The leadership accused of wrongdoing is the client. And the AGO's loyalty runs only in one direction. This is not theoretical. This is how the structure operates. 

I want to pause here and make sure we're talking directly to the people who really need to understand this most, and that's Washington's public records officers. Public records officers occupy a uniquely precarious professional space, it would appear.

They are trained rigorously on public records act. They know the law. They know that destroying records is a felony.

They also know that when they see wrongdoing, they may be the only person in their agency who understands its seriousness. But here's the solemn truth that they and everyone else must understand. The attorney general is not a confidential reporting channel.

They represent your agency, not you. If you report allegations of wrongdoing involving your leadership, that information is not protected. It can and will almost certainly flow directly to the people you are reporting.

And let's be clear about what that means. If you go to the attorney general thinking you are a confidential whistleblower, and you tell them that your director is destroying records.

[Cuoio (Watech)]

Get it Gone. 

[Nixon]

The AG's ethical obligation is to their client, the director.

The law may effectively be requiring them to turn around and tell that director what you just said. You aren't just shouting into a void. You are handing your testimony directly to the defense counsel of the person you are accusing of a crime.

If you are considering reporting misconduct, you should first seek legal advice from someone who represents you and your interests. If that's your union attorney, private counsel, whatever, you need to understand your rights and risks before you do anything. I mean, this case seems to be making that very clear.

A crucial part of this to understand is that county prosecutors do have independent authority. Under Washington statute to investigate and prosecute records destruction felonies. They are structurally independent of the agency involved, right?

So if you go into Thurston County prosecutor, they are structurally independent from, you know, DOH or DOL, whatever. County prosecutors do not represent your leadership. And they can act without the AGO.

I am unsure if public records officers are trained on this and on these subtle distinctions in the law, but this is true. Let's put it to the public because it affects the public just as much. If public records officers have no safe place to report wrongdoing, the public records have no protector.

And it's starting to look like that's not an accident. This brings us to a pattern of behavior out of the AG's office about this kind of matter. 

In 2022, Washington State redistricting commissioner, April Sims, deleted public records related directly to the final hour negotiations around the political maps.

The state admitted it in court documents.
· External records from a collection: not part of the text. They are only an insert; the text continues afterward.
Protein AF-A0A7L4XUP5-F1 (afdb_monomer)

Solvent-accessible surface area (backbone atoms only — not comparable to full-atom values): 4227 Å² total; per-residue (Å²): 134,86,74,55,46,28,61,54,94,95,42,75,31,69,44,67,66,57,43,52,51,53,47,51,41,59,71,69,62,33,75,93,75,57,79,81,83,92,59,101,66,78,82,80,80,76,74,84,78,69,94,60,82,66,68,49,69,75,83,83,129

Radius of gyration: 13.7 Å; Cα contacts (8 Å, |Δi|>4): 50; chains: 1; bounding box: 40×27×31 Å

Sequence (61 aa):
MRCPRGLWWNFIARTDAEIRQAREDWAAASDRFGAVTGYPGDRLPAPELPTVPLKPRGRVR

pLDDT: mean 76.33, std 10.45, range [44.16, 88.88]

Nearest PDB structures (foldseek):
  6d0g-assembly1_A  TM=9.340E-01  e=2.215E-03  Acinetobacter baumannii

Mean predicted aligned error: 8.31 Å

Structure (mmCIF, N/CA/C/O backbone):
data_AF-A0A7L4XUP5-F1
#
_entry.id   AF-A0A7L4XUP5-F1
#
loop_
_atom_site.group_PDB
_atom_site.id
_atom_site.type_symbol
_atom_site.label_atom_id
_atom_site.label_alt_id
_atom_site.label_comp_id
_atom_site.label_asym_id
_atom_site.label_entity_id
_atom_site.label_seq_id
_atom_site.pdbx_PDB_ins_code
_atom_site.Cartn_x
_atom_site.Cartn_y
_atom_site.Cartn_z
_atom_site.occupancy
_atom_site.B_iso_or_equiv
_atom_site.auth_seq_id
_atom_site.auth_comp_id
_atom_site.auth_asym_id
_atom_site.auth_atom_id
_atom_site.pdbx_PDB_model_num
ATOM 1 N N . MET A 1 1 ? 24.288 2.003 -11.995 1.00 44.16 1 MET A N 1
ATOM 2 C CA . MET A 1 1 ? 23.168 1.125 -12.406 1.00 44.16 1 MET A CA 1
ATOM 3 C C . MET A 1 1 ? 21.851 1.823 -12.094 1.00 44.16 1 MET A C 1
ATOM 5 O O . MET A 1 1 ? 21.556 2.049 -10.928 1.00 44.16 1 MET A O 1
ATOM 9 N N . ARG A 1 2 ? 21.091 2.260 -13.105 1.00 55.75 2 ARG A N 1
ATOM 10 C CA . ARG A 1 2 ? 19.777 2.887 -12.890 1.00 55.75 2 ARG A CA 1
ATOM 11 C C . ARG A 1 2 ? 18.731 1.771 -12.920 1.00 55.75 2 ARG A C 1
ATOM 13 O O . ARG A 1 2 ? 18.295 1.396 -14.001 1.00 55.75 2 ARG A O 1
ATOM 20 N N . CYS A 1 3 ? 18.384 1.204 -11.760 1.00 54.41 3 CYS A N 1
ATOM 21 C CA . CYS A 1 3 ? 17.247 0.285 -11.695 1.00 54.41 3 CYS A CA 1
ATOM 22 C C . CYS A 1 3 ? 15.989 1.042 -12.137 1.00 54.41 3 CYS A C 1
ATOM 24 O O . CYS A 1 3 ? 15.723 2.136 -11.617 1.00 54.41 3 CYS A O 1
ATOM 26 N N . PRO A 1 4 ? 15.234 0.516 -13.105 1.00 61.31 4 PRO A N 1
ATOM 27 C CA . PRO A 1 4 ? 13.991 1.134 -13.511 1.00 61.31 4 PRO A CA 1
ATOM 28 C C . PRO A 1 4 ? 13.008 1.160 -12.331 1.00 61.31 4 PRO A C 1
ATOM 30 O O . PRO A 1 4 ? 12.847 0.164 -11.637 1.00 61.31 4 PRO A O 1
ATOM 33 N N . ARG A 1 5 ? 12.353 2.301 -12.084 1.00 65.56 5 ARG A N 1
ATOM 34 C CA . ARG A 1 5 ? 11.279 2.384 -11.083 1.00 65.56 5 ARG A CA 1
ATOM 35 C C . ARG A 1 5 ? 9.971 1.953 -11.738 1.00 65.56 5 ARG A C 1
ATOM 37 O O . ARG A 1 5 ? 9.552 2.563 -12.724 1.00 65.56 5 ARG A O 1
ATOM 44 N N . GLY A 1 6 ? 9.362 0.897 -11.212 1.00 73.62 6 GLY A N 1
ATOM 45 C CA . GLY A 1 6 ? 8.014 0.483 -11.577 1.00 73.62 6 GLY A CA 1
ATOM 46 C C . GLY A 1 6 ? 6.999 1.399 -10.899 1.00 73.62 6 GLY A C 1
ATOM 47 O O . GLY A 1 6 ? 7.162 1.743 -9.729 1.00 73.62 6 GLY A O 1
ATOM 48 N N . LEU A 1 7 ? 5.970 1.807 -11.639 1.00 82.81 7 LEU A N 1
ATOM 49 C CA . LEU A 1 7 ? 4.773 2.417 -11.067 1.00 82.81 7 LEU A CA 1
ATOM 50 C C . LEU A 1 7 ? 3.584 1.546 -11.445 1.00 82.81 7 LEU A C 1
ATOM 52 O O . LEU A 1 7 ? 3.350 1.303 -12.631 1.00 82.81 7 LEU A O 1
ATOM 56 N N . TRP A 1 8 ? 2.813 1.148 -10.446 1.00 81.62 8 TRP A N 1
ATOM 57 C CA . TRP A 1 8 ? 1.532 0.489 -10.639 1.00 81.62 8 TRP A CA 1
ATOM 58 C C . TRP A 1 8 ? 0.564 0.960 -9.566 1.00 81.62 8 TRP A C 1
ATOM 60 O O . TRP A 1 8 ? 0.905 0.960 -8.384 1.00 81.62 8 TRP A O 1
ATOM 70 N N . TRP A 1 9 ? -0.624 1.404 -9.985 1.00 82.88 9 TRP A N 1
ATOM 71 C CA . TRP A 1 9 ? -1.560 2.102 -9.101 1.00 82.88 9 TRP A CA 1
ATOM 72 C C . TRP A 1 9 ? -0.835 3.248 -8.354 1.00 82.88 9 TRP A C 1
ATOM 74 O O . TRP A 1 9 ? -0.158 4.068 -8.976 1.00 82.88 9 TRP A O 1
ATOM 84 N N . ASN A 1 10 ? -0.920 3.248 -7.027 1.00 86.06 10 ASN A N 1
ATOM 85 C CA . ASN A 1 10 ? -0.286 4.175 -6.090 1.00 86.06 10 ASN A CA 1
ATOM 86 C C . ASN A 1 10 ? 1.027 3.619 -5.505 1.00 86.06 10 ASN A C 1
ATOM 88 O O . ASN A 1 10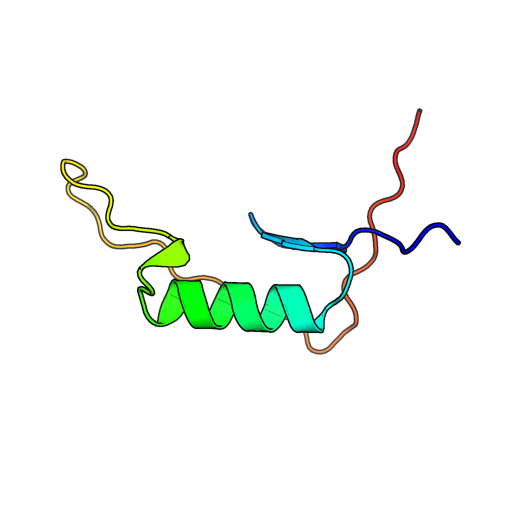 ? 1.562 4.184 -4.555 1.00 86.06 10 ASN A O 1
ATOM 92 N N . PHE A 1 11 ? 1.555 2.516 -6.045 1.00 85.06 11 PHE A N 1
ATOM 93 C CA . PHE A 1 11 ? 2.787 1.889 -5.573 1.00 85.06 11 PHE A CA 1
ATOM 94 C C . PHE A 1 11 ? 3.959 2.224 -6.500 1.00 85.06 11 PHE A C 1
ATOM 96 O O . PHE A 1 11 ? 3.914 1.980 -7.710 1.00 85.06 11 PHE A O 1
ATOM 103 N N . ILE A 1 12 ? 5.028 2.771 -5.917 1.00 84.44 12 ILE A N 1
ATOM 104 C CA . ILE A 1 12 ? 6.304 3.044 -6.587 1.00 84.44 12 ILE A CA 1
ATOM 105 C C . ILE A 1 12 ? 7.369 2.189 -5.923 1.00 84.44 12 ILE A C 1
ATOM 107 O O . ILE A 1 12 ? 7.610 2.331 -4.725 1.00 84.44 12 ILE A O 1
ATOM 111 N N . ALA A 1 13 ? 8.048 1.359 -6.706 1.00 85.06 13 ALA A N 1
ATOM 112 C CA . ALA A 1 13 ? 9.152 0.561 -6.197 1.00 85.06 13 ALA A CA 1
ATOM 113 C C . ALA A 1 13 ? 10.238 0.333 -7.253 1.00 85.06 13 ALA A C 1
ATOM 115 O O . ALA A 1 13 ? 10.106 0.731 -8.416 1.00 85.06 13 ALA A O 1
ATOM 116 N N . ARG A 1 14 ? 11.354 -0.265 -6.837 1.00 83.88 14 ARG A N 1
ATOM 117 C CA . ARG A 1 14 ? 12.486 -0.597 -7.713 1.00 83.88 14 ARG A CA 1
ATOM 118 C C . ARG A 1 14 ? 12.337 -1.977 -8.348 1.00 83.88 14 ARG A C 1
ATOM 120 O O . ARG A 1 14 ? 12.995 -2.229 -9.353 1.00 83.88 14 ARG A O 1
ATOM 127 N N . THR A 1 15 ? 11.499 -2.845 -7.786 1.00 81.94 15 THR 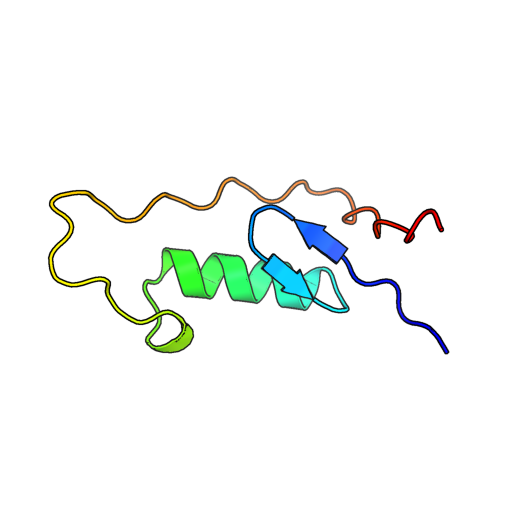A N 1
ATOM 128 C CA . THR A 1 15 ? 11.239 -4.202 -8.291 1.00 81.94 15 THR A CA 1
ATOM 129 C C . THR A 1 15 ? 9.742 -4.521 -8.287 1.00 81.94 15 THR A C 1
ATOM 131 O O . THR A 1 15 ? 8.962 -3.888 -7.576 1.00 81.94 15 THR A O 1
ATOM 134 N N . ASP A 1 16 ? 9.320 -5.509 -9.081 1.00 80.25 16 ASP A N 1
ATOM 135 C CA . ASP A 1 16 ? 7.937 -6.006 -9.066 1.00 80.25 16 ASP A CA 1
ATOM 136 C C . ASP A 1 16 ? 7.591 -6.687 -7.732 1.00 80.25 16 ASP A C 1
ATOM 138 O O . ASP A 1 16 ? 6.465 -6.564 -7.255 1.00 80.25 16 ASP A O 1
ATOM 142 N N . ALA A 1 17 ? 8.570 -7.349 -7.106 1.00 84.94 17 ALA A N 1
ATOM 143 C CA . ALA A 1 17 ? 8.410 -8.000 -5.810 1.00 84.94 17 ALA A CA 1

Destroying public records is a felony. And what did Bob Ferguson's attorney general's office do in response to that admission of guilt?

No charges, no referral, no public accounting, no enforcement. Then comes OMWBE, documented allegations, direct evidence described in real time, and what is essentially a whistleblower letter begging for help. The AGO's response under Bob Ferguson, no confirmation of investigation.

There was no explanation of procedure, no commitment to the enforcement of that law. This is not a coincidence. This is a policy outcome of prioritizing agencies as clients.

And the message this sends to state agencies is unmistakable. There is nothing to fear. Destroy a record, destroy many.

Destroy them because of a PRA request and don't sweat it. Nothing's going to happen. Auto delete them, destroy them after that request comes in, feed them to your dog, whatever.

This is not merely a lack of enforcement. This is permission. Think about the perverse incentive this creates for a second.

You're a corrupt official. The attorney general has effectively taught you that destroying records is way safer than releasing them. If you release a damaging record, you get a scandal.

If you destroy the record, the AG gots your back. They will not investigate, they won't prosecute, and they might even alert you if one of your staff tries to blow the whistle on you. They apparently aren't going to level with the public about what happened, so that's not a problem.

By refusing to act, the attorney general isn't just failing to stop the crime. They are actively making records destruction the smartest move for a corrupt official.

[Cuoio (WaTech)] (16:36 - 16:36)

Get it gone.

[Nixon] (16:37 - 23:21)

Another important point to consider here, why is the AG's apparent priority the defense and hiding of felony records destruction as opposed to the upholding of the law itself? I thought that the AG's first client was the people of the state of Washington. I think the attorney general's office needs to reorient its priority to reflect that reality because this current path is totally corrosive to trust in Washington's government and institutions.

I mentioned Nick Brown's Sunshine Week speech in front of WashCOG from March of this year. At that event, Attorney General Nick Brown was the keynote speaker. During that speech, he espoused the virtues of making transparency a high priority in his office.

He directly discussed transparency being foundational and the powerful being held accountable. He talked about secrecy being anti-democratic and journalists needing to hold the powerful to account. All while his office refuses to confirm to the press to Carlene Johnson of the center square, whether they investigated a felony involving public records, the bedrock of transparency.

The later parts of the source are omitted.